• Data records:
_ _ _
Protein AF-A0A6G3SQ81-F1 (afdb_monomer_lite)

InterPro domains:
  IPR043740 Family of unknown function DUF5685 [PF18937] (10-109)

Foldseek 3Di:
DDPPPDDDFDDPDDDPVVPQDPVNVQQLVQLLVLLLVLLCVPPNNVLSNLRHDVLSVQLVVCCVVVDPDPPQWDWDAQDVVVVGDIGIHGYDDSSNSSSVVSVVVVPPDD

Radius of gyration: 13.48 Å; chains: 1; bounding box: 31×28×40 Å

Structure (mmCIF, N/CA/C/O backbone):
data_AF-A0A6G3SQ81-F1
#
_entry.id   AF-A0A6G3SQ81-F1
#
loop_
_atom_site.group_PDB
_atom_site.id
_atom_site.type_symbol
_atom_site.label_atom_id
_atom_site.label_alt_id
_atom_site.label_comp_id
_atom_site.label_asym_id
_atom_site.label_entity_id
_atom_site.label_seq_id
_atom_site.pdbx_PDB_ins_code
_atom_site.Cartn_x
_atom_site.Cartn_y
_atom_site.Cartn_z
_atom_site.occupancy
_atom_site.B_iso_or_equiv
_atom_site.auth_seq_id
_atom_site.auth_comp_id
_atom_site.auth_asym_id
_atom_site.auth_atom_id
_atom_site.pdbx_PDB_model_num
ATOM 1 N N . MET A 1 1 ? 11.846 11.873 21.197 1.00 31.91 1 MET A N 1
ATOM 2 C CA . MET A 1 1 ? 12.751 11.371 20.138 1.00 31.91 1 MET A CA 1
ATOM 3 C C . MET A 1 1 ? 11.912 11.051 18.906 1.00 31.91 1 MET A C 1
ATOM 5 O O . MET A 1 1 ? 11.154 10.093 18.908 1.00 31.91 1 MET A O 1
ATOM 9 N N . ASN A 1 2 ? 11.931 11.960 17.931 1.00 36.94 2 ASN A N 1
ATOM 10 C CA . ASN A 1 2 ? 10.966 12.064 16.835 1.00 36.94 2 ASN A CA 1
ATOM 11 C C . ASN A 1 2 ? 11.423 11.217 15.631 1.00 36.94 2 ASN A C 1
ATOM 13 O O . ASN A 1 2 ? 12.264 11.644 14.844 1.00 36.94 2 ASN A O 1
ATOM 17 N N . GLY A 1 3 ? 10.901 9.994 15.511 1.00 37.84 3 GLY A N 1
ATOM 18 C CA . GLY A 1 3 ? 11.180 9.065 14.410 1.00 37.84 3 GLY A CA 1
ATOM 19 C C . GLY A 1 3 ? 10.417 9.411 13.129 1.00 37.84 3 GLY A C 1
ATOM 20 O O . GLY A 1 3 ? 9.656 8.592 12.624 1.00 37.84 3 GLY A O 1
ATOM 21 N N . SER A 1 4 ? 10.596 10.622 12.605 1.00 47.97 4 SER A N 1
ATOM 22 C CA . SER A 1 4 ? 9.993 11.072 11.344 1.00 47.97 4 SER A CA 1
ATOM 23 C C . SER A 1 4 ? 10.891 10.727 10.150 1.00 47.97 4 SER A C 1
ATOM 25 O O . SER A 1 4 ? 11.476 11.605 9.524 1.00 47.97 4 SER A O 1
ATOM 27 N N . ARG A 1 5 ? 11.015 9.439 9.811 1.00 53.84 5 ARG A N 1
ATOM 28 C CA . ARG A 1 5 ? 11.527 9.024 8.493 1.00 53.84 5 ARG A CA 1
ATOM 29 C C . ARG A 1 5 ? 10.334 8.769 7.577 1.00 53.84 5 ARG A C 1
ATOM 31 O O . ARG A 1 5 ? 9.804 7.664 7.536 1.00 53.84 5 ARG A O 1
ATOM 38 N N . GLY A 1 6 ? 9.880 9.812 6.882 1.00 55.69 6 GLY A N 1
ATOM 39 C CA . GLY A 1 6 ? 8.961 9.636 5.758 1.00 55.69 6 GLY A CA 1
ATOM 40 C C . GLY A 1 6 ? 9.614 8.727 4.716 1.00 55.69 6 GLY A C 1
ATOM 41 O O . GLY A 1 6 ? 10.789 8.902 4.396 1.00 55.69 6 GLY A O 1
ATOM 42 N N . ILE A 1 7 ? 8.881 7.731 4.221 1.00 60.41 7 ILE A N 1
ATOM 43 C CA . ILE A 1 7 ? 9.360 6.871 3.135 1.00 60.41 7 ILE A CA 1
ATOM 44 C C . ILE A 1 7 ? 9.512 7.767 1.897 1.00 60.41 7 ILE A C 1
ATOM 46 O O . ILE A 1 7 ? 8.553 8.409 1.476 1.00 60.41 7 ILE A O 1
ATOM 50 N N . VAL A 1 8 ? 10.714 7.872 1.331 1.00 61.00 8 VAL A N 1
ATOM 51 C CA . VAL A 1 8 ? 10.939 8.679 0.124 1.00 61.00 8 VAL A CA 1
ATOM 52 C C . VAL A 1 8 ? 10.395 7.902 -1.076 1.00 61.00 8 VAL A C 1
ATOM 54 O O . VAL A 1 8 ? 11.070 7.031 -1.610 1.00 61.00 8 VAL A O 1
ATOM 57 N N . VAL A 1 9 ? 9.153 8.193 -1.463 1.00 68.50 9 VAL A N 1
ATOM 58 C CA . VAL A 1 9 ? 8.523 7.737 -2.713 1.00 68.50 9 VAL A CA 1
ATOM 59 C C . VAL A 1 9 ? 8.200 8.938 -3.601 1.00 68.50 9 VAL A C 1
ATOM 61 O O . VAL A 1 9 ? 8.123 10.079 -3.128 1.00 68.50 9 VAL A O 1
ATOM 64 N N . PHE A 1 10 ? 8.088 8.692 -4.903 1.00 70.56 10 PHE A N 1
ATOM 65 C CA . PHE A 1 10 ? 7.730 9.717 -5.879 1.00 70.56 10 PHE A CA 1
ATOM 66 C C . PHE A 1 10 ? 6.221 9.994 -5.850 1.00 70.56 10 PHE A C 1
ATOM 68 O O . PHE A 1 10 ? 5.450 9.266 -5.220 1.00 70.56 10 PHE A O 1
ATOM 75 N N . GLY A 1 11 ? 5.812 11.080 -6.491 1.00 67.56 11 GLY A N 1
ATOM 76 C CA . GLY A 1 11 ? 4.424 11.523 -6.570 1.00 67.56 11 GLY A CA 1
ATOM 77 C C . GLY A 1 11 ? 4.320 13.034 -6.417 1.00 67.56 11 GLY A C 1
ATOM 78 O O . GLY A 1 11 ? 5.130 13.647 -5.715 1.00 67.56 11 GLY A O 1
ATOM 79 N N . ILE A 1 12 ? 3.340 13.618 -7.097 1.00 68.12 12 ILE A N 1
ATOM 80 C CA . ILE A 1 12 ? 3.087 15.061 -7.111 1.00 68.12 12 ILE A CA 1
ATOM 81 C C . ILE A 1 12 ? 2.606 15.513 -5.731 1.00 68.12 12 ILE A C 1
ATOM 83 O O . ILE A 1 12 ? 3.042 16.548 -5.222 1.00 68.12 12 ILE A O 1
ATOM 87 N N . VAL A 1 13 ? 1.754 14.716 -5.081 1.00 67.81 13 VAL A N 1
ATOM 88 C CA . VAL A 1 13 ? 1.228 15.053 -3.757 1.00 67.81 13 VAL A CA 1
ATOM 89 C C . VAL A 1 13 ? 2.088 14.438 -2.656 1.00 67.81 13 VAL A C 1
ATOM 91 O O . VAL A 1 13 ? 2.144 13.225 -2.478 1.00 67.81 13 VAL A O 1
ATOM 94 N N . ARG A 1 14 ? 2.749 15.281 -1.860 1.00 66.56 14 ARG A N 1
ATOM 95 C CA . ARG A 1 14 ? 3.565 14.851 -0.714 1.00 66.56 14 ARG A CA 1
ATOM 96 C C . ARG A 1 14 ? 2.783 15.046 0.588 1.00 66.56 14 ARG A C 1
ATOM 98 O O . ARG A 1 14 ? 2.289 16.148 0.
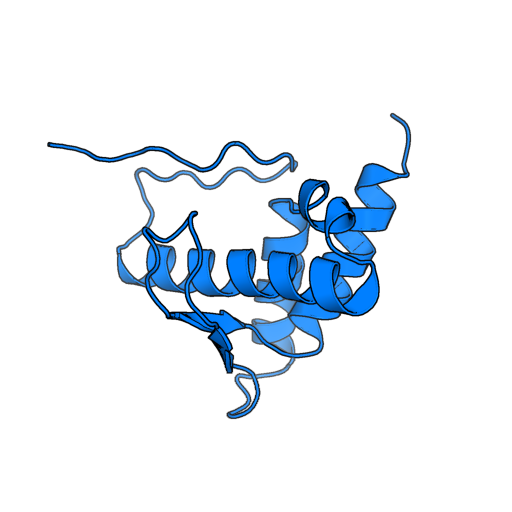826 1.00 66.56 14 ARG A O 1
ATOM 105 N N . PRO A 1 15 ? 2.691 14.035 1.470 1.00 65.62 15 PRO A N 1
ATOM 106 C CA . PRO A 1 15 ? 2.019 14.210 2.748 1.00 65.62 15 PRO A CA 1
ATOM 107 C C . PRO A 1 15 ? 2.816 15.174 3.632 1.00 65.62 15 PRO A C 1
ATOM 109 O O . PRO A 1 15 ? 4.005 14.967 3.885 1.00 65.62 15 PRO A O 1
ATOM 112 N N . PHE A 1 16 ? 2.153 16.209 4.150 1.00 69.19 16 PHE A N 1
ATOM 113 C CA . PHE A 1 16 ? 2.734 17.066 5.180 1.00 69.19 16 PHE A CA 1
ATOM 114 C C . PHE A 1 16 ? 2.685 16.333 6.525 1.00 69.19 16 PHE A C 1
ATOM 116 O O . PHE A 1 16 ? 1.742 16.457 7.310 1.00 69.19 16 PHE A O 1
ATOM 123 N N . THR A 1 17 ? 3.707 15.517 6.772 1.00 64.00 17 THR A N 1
_ _ _
• Exercise goal: Working from the records above, write out verbatim only the lines from the line containing "ATOM 46 O O" through the line containing "ATOM 78 O O".

• Task response:
ATOM 46 O O . ILE A 1 7 ? 8.553 8.409 1.476 1.00 60.41 7 ILE A O 1
ATOM 50 N N . VAL A 1 8 ? 10.714 7.872 1.331 1.00 61.00 8 VAL A N 1
ATOM 51 C CA . VAL A 1 8 ? 10.939 8.679 0.124 1.00 61.00 8 VAL A CA 1
ATOM 52 C C . VAL A 1 8 ? 10.395 7.902 -1.076 1.00 61.00 8 VAL A C 1
ATOM 54 O O . VAL A 1 8 ? 11.070 7.031 -1.610 1.00 61.00 8 VAL A O 1
ATOM 57 N N . VAL A 1 9 ? 9.153 8.193 -1.463 1.00 68.50 9 VAL A N 1
ATOM 58 C CA . VAL A 1 9 ? 8.523 7.737 -2.713 1.00 68.50 9 VAL A CA 1
ATOM 59 C C . VAL A 1 9 ? 8.200 8.938 -3.601 1.00 68.50 9 VAL A C 1
ATOM 61 O O . VAL A 1 9 ? 8.123 10.079 -3.128 1.00 68.50 9 VAL A O 1
ATOM 64 N N . PHE A 1 10 ? 8.088 8.692 -4.903 1.00 70.56 10 PHE A N 1
ATOM 65 C CA . PHE A 1 10 ? 7.730 9.717 -5.879 1.00 70.56 10 PHE A CA 1
ATOM 66 C C . PHE A 1 10 ? 6.221 9.994 -5.850 1.00 70.56 10 PHE A C 1
ATOM 68 O O . PHE A 1 10 ? 5.450 9.266 -5.220 1.00 70.56 10 PHE A O 1
ATOM 75 N N . GLY A 1 11 ? 5.812 11.080 -6.491 1.00 67.56 11 GLY A N 1
ATOM 76 C CA . GLY A 1 11 ? 4.424 11.523 -6.570 1.00 67.56 11 GLY A CA 1
ATOM 77 C C . GLY A 1 11 ? 4.320 13.034 -6.417 1.00 67.56 11 GLY A C 1
ATOM 78 O O . GLY A 1 11 ? 5.130 13.647 -5.715 1.00 67.56 11 GLY A O 1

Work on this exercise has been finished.